Posted by: DC [TypeKey Profile Page] at December 27, 2005 10:09 AM

You are right about Dyson and design. But what about the Next Cube? It took a very long time, after the technology was baked, to establish a market for that kind of high end machine. Function-wise, it was nothing that Linux guys don't have today. There are a lot of good designs that sit on the shelf, and a lot of excellent technology that doesn't get applied properly because buyers are often not as discriminating as builders.

There are also anti-innovation forces out there because certain interests cannot or will not capitalize an updated business model. They market against superior design and win.

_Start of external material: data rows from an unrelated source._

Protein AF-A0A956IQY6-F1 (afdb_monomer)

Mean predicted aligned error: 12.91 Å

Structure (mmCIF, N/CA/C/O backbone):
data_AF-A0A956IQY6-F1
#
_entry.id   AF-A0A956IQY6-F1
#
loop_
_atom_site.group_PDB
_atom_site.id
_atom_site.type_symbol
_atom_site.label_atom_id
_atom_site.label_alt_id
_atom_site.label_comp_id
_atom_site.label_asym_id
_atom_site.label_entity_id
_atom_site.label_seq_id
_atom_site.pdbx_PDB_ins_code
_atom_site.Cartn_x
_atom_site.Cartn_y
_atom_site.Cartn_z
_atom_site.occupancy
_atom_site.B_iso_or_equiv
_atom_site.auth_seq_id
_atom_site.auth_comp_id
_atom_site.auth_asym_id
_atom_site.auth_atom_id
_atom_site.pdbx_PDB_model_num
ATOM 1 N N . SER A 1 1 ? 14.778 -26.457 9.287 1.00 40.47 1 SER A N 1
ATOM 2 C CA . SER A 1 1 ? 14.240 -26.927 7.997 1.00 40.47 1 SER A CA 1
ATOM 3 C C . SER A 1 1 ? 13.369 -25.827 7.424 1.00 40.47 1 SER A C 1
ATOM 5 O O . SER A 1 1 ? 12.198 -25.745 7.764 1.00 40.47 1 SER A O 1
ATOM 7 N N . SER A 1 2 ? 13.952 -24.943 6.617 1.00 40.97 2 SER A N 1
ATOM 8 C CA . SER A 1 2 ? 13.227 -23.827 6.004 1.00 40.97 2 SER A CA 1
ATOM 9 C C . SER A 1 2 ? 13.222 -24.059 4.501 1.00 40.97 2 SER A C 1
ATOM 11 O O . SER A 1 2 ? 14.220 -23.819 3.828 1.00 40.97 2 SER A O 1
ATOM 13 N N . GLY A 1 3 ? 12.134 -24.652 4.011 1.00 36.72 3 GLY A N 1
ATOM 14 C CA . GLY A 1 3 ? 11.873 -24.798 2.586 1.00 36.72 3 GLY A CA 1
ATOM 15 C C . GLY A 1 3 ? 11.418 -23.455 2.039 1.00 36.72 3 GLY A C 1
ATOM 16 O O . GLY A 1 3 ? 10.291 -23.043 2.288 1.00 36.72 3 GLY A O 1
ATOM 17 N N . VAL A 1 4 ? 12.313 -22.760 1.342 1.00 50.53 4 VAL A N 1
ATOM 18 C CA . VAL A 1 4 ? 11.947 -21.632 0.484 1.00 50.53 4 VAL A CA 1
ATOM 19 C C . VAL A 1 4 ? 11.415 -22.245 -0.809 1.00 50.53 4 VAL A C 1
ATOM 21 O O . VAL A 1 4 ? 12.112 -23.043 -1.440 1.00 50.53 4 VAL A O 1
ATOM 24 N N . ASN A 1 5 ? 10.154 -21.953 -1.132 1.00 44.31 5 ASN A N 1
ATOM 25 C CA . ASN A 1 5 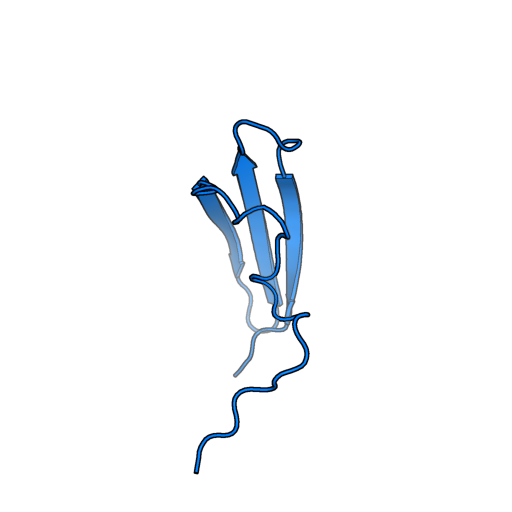? 9.463 -22.467 -2.312 1.00 44.31 5 ASN A CA 1
ATOM 26 C C . ASN A 1 5 ? 10.289 -22.205 -3.579 1.00 44.31 5 ASN A C 1
ATOM 28 O O . ASN A 1 5 ? 10.712 -21.085 -3.846 1.00 44.31 5 ASN A O 1
ATOM 32 N N . ARG A 1 6 ? 10.526 -23.285 -4.329 1.00 40.69 6 ARG A N 1
ATOM 33 C CA . ARG A 1 6 ? 11.282 -23.364 -5.589 1.00 40.69 6 ARG A CA 1
ATOM 34 C C . ARG A 1 6 ? 10.382 -23.188 -6.815 1.00 40.69 6 ARG A C 1
ATOM 36 O O . ARG A 1 6 ? 10.710 -23.672 -7.893 1.00 40.69 6 ARG A O 1
ATOM 43 N N . ASP A 1 7 ? 9.276 -22.486 -6.649 1.00 44.50 7 ASP A N 1
ATOM 44 C CA . ASP A 1 7 ? 8.409 -22.106 -7.750 1.00 44.50 7 ASP A CA 1
ATOM 45 C C . ASP A 1 7 ? 8.743 -20.640 -7.981 1.00 44.50 7 ASP A C 1
ATOM 47 O O . ASP A 1 7 ? 8.446 -19.808 -7.127 1.00 44.50 7 ASP A O 1
ATOM 51 N N . GLY A 1 8 ? 9.508 -20.360 -9.038 1.00 42.69 8 GLY A N 1
ATOM 52 C CA . GLY A 1 8 ? 10.051 -19.042 -9.374 1.00 42.69 8 GLY A CA 1
ATOM 53 C C . GLY A 1 8 ? 8.977 -18.035 -9.775 1.00 42.69 8 GLY A C 1
ATOM 54 O O . GLY A 1 8 ? 9.020 -17.579 -10.898 1.00 42.69 8 GLY A O 1
ATOM 55 N N . ASN A 1 9 ? 8.062 -17.772 -8.841 1.00 37.59 9 ASN A N 1
ATOM 56 C CA . ASN A 1 9 ? 6.949 -16.824 -8.799 1.00 37.59 9 ASN A CA 1
ATOM 57 C C . ASN A 1 9 ? 6.914 -16.162 -7.403 1.00 37.59 9 ASN A C 1
ATOM 59 O O . ASN A 1 9 ? 5.854 -15.895 -6.831 1.00 37.59 9 ASN A O 1
ATOM 63 N N . GLY A 1 10 ? 8.086 -15.980 -6.786 1.00 42.53 10 GLY A N 1
ATOM 64 C CA . GLY A 1 10 ? 8.201 -15.056 -5.661 1.00 42.53 10 GLY A CA 1
ATOM 65 C C . GLY A 1 10 ? 8.030 -13.633 -6.191 1.00 42.53 10 GLY A C 1
ATOM 66 O O . GLY A 1 10 ? 8.388 -13.408 -7.336 1.00 42.53 10 GLY A O 1
ATOM 67 N N . PRO A 1 11 ? 7.557 -12.661 -5.399 1.00 47.50 11 PRO A N 1
ATOM 68 C CA . PRO A 1 11 ? 7.383 -11.265 -5.835 1.00 47.50 11 PRO A CA 1
ATOM 69 C C . PRO A 1 11 ? 8.677 -10.549 -6.304 1.00 47.50 11 PRO A C 1
ATOM 71 O O . PRO A 1 11 ? 8.639 -9.356 -6.577 1.00 47.50 11 PRO A O 1
ATOM 74 N N . ASP A 1 12 ? 9.791 -11.280 -6.412 1.00 48.06 12 ASP A N 1
ATOM 75 C CA . ASP A 1 12 ? 11.120 -10.857 -6.852 1.00 48.06 12 ASP A CA 1
ATOM 76 C C . ASP A 1 12 ? 11.522 -11.470 -8.221 1.00 48.06 12 ASP A C 1
ATOM 78 O O . ASP A 1 12 ? 12.674 -11.345 -8.642 1.00 48.06 12 ASP A O 1
ATOM 82 N N . ASP A 1 13 ? 10.625 -12.183 -8.915 1.00 46.47 13 ASP A N 1
ATOM 83 C CA . ASP A 1 13 ? 10.918 -12.944 -10.142 1.00 46.47 13 ASP A CA 1
ATOM 84 C C . ASP A 1 13 ? 10.768 -12.137 -11.446 1.00 46.47 13 ASP A C 1
ATOM 86 O O . ASP A 1 13 ? 10.350 -12.655 -12.482 1.00 46.47 13 ASP A O 1
ATOM 90 N N . CYS A 1 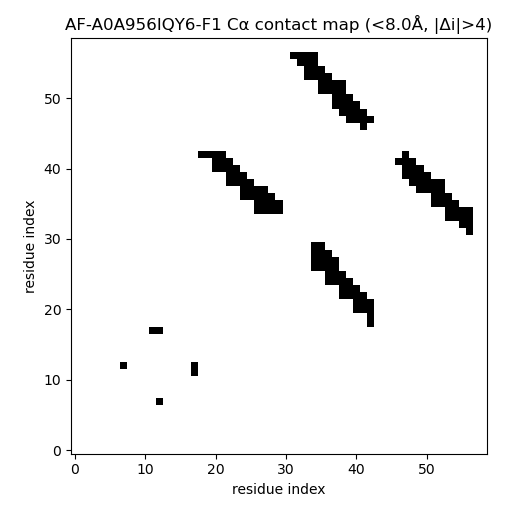14 ? 11.176 -10.868 -11.458 1.00 52.09 14 CYS A N 1
ATOM 91 C CA . CYS A 1 14 ? 11.347 -10.161 -12.725 1.00 52.09 14 CYS A CA 1
ATOM 92 C C . CYS A 1 14 ? 12.429 -10.894 -13.544 1.00 52.09 14 CYS A C 1
ATOM 94 O O . CYS A 1 14 ? 13.595 -10.945 -13.146 1.00 52.09 14 CYS A O 1
ATOM 96 N N . TRP A 1 15 ? 12.057 -11.459 -14.700 1.00 42.03 15 TRP A N 1
ATOM 97 C CA . TRP A 1 15 ? 12.901 -12.329 -15.545 1.00 42.03 15 TRP A CA 1
ATOM 98 C C . TRP A 1 15 ? 14.247 -11.687 -15.959 1.00 42.03 15 TRP A C 1
ATOM 100 O O . TRP A 1 15 ? 15.185 -12.387 -16.337 1.00 42.03 15 TRP A O 1
ATOM 110 N N . TRP A 1 16 ? 14.365 -10.359 -15.863 1.00 40.44 16 TRP A N 1
ATOM 111 C CA . TRP A 1 16 ? 15.546 -9.571 -16.241 1.00 40.44 16 TRP A CA 1
ATOM 112 C C . TRP A 1 16 ? 16.279 -8.944 -15.049 1.00 40.44 16 TRP A C 1
ATOM 114 O O . TRP A 1 16 ? 17.179 -8.130 -15.240 1.00 40.44 16 TRP A O 1
ATOM 124 N N . GLY A 1 17 ? 15.950 -9.369 -13.826 1.00 40.81 17 GLY A N 1
ATOM 125 C CA . GLY A 1 17 ? 16.377 -8.694 -12.610 1.00 40.81 17 GLY A CA 1
ATOM 126 C C . GLY A 1 17 ? 15.594 -7.398 -12.463 1.00 40.81 17 GLY A C 1
ATOM 127 O O . GLY A 1 17 ? 15.695 -6.509 -13.303 1.00 40.81 17 GLY A O 1
ATOM 128 N N . GLY A 1 18 ? 14.790 -7.289 -11.407 1.00 49.19 18 GLY A N 1
ATOM 129 C CA . GLY A 1 18 ? 14.226 -5.998 -11.041 1.00 49.19 18 GLY A CA 1
ATOM 130 C C . GLY A 1 18 ? 15.396 -5.045 -10.834 1.00 49.19 18 GLY A C 1
ATOM 131 O O . GLY A 1 18 ? 16.257 -5.300 -9.985 1.00 49.19 18 GLY A O 1
ATOM 132 N N . GLY A 1 19 ? 15.475 -3.992 -11.649 1.00 47.50 19 GLY A N 1
ATOM 133 C CA . GLY A 1 19 ? 16.361 -2.877 -11.355 1.00 47.50 19 GLY A CA 1
ATOM 134 C C . GLY A 1 19 ? 16.045 -2.339 -9.955 1.00 47.50 19 GLY A C 1
ATOM 135 O O . GLY A 1 19 ? 15.017 -2.691 -9.369 1.00 47.50 19 GLY A O 1
ATOM 136 N N . PRO A 1 20 ? 16.914 -1.510 -9.362 1.00 51.06 20 PRO A N 1
ATOM 137 C CA . PRO A 1 20 ? 16.567 -0.838 -8.122 1.00 51.06 20 PRO A CA 1
ATOM 138 C C . PRO A 1 20 ? 15.382 0.103 -8.391 1.00 51.06 20 PRO A C 1
ATOM 140 O O . PRO A 1 20 ? 15.570 1.253 -8.772 1.00 51.06 20 PRO A O 1
ATOM 143 N N . ALA A 1 21 ? 14.163 -0.404 -8.227 1.00 57.66 21 ALA A N 1
ATOM 144 C CA . ALA A 1 21 ? 12.955 0.394 -8.251 1.00 57.66 21 ALA A CA 1
ATOM 145 C C . ALA A 1 21 ? 12.925 1.190 -6.945 1.00 57.66 21 ALA A C 1
ATOM 147 O O . ALA A 1 21 ? 12.924 0.625 -5.846 1.00 57.66 21 ALA A O 1
ATOM 148 N N . PHE A 1 22 ? 12.955 2.514 -7.066 1.00 66.62 22 PHE A N 1
ATOM 149 C CA . PHE A 1 22 ? 12.835 3.409 -5.926 1.00 66.62 22 PHE A CA 1
ATOM 150 C C . PHE A 1 22 ? 11.373 3.823 -5.813 1.00 66.62 22 PHE A C 1
ATOM 152 O O . PHE A 1 22 ? 10.783 4.364 -6.749 1.00 66.62 22 PHE A O 1
ATOM 159 N N . GLY A 1 23 ? 10.785 3.537 -4.658 1.00 75.12 23 GLY A N 1
ATOM 160 C CA . GLY A 1 23 ? 9.409 3.886 -4.355 1.00 75.12 23 GLY A CA 1
ATOM 161 C C . GLY A 1 23 ? 9.283 4.461 -2.958 1.00 75.12 23 GLY A C 1
ATOM 162 O O . GLY A 1 23 ? 10.043 4.128 -2.048 1.00 75.12 23 GLY A O 1
ATOM 163 N N . GLU A 1 24 ? 8.301 5.330 -2.801 1.00 83.56 24 GLU A N 1
ATOM 164 C CA . GLU A 1 24 ? 7.888 5.910 -1.541 1.00 83.56 24 GLU A CA 1
ATOM 165 C C . GLU A 1 24 ? 6.553 5.299 -1.111 1.00 83.56 24 GLU A C 1
ATOM 167 O O . GLU A 1 24 ? 5.657 5.036 -1.921 1.00 83.56 24 GLU A O 1
ATOM 172 N N . LEU A 1 25 ? 6.436 5.075 0.196 1.00 89.19 25 LEU A N 1
ATOM 173 C CA . LEU A 1 25 ? 5.192 4.698 0.848 1.00 89.19 25 LEU A CA 1
ATOM 174 C C . LEU A 1 25 ? 4.787 5.828 1.791 1.00 89.19 25 LEU A C 1
ATOM 176 O O . LEU A 1 25 ? 5.497 6.129 2.751 1.00 89.19 25 LEU A O 1
ATOM 180 N N . GLU A 1 26 ? 3.626 6.424 1.534 1.00 91.50 26 GLU A N 1
ATOM 181 C CA . GLU A 1 26 ? 3.063 7.509 2.338 1.00 91.50 26 GLU A CA 1
ATOM 182 C C . GLU A 1 26 ? 1.796 7.024 3.051 1.00 91.50 26 GLU A C 1
ATOM 184 O O . GLU A 1 26 ? 0.843 6.574 2.412 1.00 91.50 26 GLU A O 1
ATOM 189 N N . ILE A 1 27 ? 1.750 7.125 4.382 1.00 94.19 27 ILE A N 1
ATOM 190 C CA . ILE A 1 27 ? 0.526 6.852 5.148 1.00 94.19 27 ILE A CA 1
ATOM 191 C C . ILE A 1 27 ? -0.359 8.097 5.098 1.00 94.19 27 ILE A C 1
ATOM 193 O O . ILE A 1 27 ? -0.024 9.125 5.680 1.00 94.19 27 ILE A O 1
ATOM 197 N N . LEU A 1 28 ? -1.513 7.980 4.444 1.00 95.12 28 LEU A N 1
ATOM 198 C CA . LEU A 1 28 ? -2.487 9.065 4.316 1.00 95.12 28 LEU A CA 1
ATOM 199 C C . LEU A 1 28 ? -3.447 9.107 5.507 1.00 95.12 28 LEU A C 1
ATOM 201 O O . LEU A 1 28 ? -3.883 10.176 5.927 1.00 95.12 28 LEU A O 1
ATOM 205 N N . GLU A 1 29 ? -3.819 7.936 6.030 1.00 95.31 29 GLU A N 1
ATOM 206 C CA . GLU A 1 29 ? -4.791 7.812 7.113 1.00 95.31 29 GLU A CA 1
ATOM 207 C C . GLU A 1 29 ? -4.578 6.518 7.901 1.00 95.31 29 GLU A C 1
ATOM 209 O O . GLU A 1 29 ? -4.374 5.448 7.322 1.00 95.31 29 GLU A O 1
ATOM 214 N N . LEU A 1 30 ? -4.660 6.613 9.229 1.00 93.50 30 LEU A N 1
ATOM 215 C CA . LEU A 1 30 ? -4.536 5.482 10.142 1.00 93.50 30 LEU A CA 1
ATOM 216 C C . LEU A 1 30 ? -5.683 5.514 11.151 1.00 93.50 30 LEU A 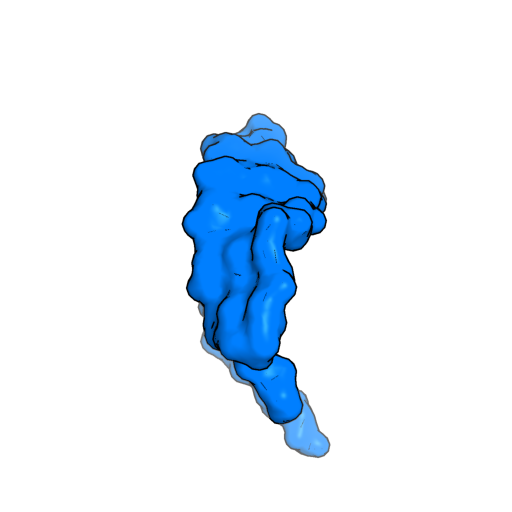C 1
ATOM 218 O O . LEU A 1 30 ? -5.784 6.443 11.952 1.00 93.50 30 LEU A O 1
ATOM 222 N N . THR A 1 31 ? -6.521 4.483 11.126 1.00 93.31 31 THR A N 1
ATOM 223 C CA . THR A 1 31 ? -7.619 4.303 12.081 1.00 93.31 31 THR A CA 1
ATOM 224 C C . THR A 1 31 ? -7.359 3.092 12.983 1.00 93.31 31 THR A C 1
ATOM 226 O O . THR A 1 31 ? -6.290 2.466 12.955 1.00 93.31 31 THR A O 1
ATOM 229 N N . GLU A 1 32 ? -8.336 2.752 13.824 1.00 92.44 32 GLU A N 1
ATOM 230 C CA . GLU A 1 32 ? -8.284 1.536 14.638 1.00 92.44 32 GLU A CA 1
ATOM 231 C C . GLU A 1 32 ? -8.324 0.257 13.788 1.00 92.44 32 GLU A C 1
ATOM 233 O O . GLU A 1 32 ? -7.706 -0.733 14.167 1.00 92.44 32 GLU A O 1
ATOM 238 N N . SER A 1 33 ? -8.997 0.269 12.632 1.00 93.81 33 SER A N 1
ATOM 239 C CA . SER A 1 33 ? -9.235 -0.933 11.818 1.00 93.81 33 SER A CA 1
ATOM 240 C C . SER A 1 33 ? -8.623 -0.886 10.419 1.00 93.81 33 SER A C 1
ATOM 242 O O . SER A 1 33 ? -8.478 -1.932 9.784 1.00 93.81 33 SER A O 1
ATOM 244 N N . THR A 1 34 ? -8.236 0.291 9.927 1.00 94.81 34 THR A N 1
ATOM 245 C CA . THR A 1 34 ? -7.767 0.472 8.549 1.00 94.81 34 THR A CA 1
ATOM 246 C C . THR A 1 34 ? -6.532 1.356 8.449 1.00 94.81 34 THR A C 1
ATOM 248 O O . THR A 1 34 ? -6.298 2.246 9.269 1.00 94.81 34 THR A O 1
ATOM 251 N N . ILE A 1 35 ? -5.753 1.112 7.395 1.00 94.88 35 ILE A N 1
ATOM 252 C CA . ILE A 1 35 ? -4.648 1.963 6.958 1.00 94.88 35 ILE A CA 1
ATOM 253 C C . ILE A 1 35 ? -4.899 2.324 5.499 1.00 94.88 35 ILE A C 1
ATOM 255 O O . ILE A 1 35 ? -5.077 1.429 4.668 1.00 94.88 35 ILE A O 1
ATOM 259 N N . ARG A 1 36 ? -4.896 3.619 5.188 1.00 95.50 36 ARG A N 1
ATOM 260 C CA . ARG A 1 36 ? -4.909 4.127 3.816 1.00 95.50 36 ARG A CA 1
ATOM 261 C C . ARG A 1 36 ? -3.534 4.692 3.501 1.00 95.50 36 ARG A C 1
ATOM 263 O O . ARG A 1 36 ? -3.041 5.555 4.227 1.00 95.50 36 ARG A O 1
ATOM 270 N N . PHE A 1 37 ? -2.913 4.196 2.443 1.00 94.19 37 PHE A N 1
ATOM 271 C CA . PHE A 1 37 ? -1.554 4.574 2.071 1.00 94.19 37 PHE A CA 1
ATOM 272 C C . PHE A 1 37 ? -1.434 4.729 0.560 1.00 94.19 37 PHE A C 1
ATOM 274 O O . PHE A 1 37 ? -2.170 4.094 -0.200 1.00 94.19 37 PHE A O 1
ATOM 281 N N . ARG A 1 38 ? -0.519 5.594 0.136 1.00 92.50 38 ARG A N 1
ATOM 282 C CA . ARG A 1 38 ? -0.124 5.756 -1.259 1.00 92.50 38 ARG A CA 1
ATOM 283 C C . ARG A 1 38 ? 1.197 5.035 -1.479 1.00 92.50 38 ARG A C 1
ATOM 285 O O . ARG A 1 38 ? 2.101 5.152 -0.655 1.00 92.50 38 ARG A O 1
ATOM 292 N N . VAL A 1 39 ? 1.286 4.295 -2.575 1.00 89.31 39 VAL A N 1
ATOM 293 C CA . VAL A 1 39 ? 2.550 3.773 -3.095 1.00 89.31 39 VAL A CA 1
ATOM 294 C C . VAL A 1 39 ? 2.823 4.526 -4.380 1.00 89.31 39 VAL A C 1
ATOM 296 O O . VAL A 1 39 ? 1.985 4.509 -5.284 1.00 89.31 39 VAL A O 1
ATOM 299 N N . SER A 1 40 ? 3.971 5.186 -4.437 1.00 87.00 40 SER A N 1
ATOM 300 C CA . SER A 1 40 ? 4.456 5.847 -5.642 1.00 87.00 40 SER A CA 1
ATOM 301 C C . SER A 1 40 ? 5.880 5.401 -5.930 1.00 87.00 40 SER A C 1
ATOM 303 O O . SER A 1 40 ? 6.711 5.444 -5.031 1.00 87.00 40 SER A O 1
ATOM 305 N N . GLY A 1 41 ? 6.188 4.992 -7.151 1.00 80.75 41 GLY A N 1
ATOM 306 C CA . GLY A 1 41 ? 7.526 4.564 -7.538 1.00 80.75 41 GLY A CA 1
ATOM 307 C C . GLY A 1 41 ? 7.782 4.801 -9.013 1.00 80.75 41 GLY A C 1
ATOM 308 O O . GLY A 1 41 ? 6.861 4.771 -9.827 1.00 80.75 41 GLY A O 1
ATOM 309 N N . THR A 1 42 ? 9.041 5.070 -9.327 1.00 69.50 42 THR A N 1
ATOM 310 C CA . THR A 1 42 ? 9.525 5.295 -10.690 1.00 69.50 42 THR A CA 1
ATOM 311 C C . THR A 1 42 ? 10.559 4.223 -10.987 1.00 69.50 42 THR A C 1
ATOM 313 O O . THR A 1 42 ? 11.497 4.032 -10.206 1.00 69.50 42 THR A O 1
ATOM 316 N N . ASP A 1 43 ? 10.392 3.532 -12.107 1.00 67.25 43 ASP A N 1
ATOM 317 C CA . ASP A 1 43 ? 11.437 2.690 -12.676 1.00 67.25 43 ASP A CA 1
ATOM 318 C C . ASP A 1 43 ? 11.914 3.334 -13.984 1.00 67.25 43 ASP A C 1
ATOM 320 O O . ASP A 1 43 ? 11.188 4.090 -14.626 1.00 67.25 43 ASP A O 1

There are also a lot of inferior technologies and products that enjoy fat market share they don't really deserve. It often takes a huge event to change the public's mind about its naked emperor.

Posted by: Cobb [TypeKey Profile Page] at December 27, 2005 10:41 AM

I personally think that todays products are overtly technological, more than they should be. There's something that grabs me more in a product that just works, and works well, minus all the bells and whistles. I think manufacturers would make a killing just in the fact that they would save millions in marketing expenses. Also, what's wrong with having just a car that drives and does nothing else? Bring Yugo back!!

P.S. Dyson does make a nice product, I'll get one after I'm done paying off the Kirby G5.

Posted by: MichaelEmanuel at December 27, 2005 11:24 AM

My mother gave me her Kirby. The machine was already 20 some years old when I got it. I got rid of it about 3 years ago, after 30 some years of service.

The wife complained it was too heavy.

Posted by: DarkStar [TypeKey Profile Page] at December 27, 2005 12:10 PM

I don't recall the year, but every time I walked into a store I freaked. The first event happened in Rite-Aid; i think happened when I had a headache and was trying to decide what to buy. There were a billion different brands, at a thousand different prices, with a googleplex of different dosages. 80mg, 20mg, one-hundredth of a mg pills, the same formula, Isoprophen, with different brands. The headache grew worse while standing in the aisle.

Got the same thing standing in the cereal aisle.

Nearly went autistic when I walked into a 'Media Play' once - all this crap calling out to me like a croud at a baseball diamond all saying my name at once.

It almost makes one nostalgic for the Soviet system, or as Henry Ford famously stated, "any color you want, as long as it's black".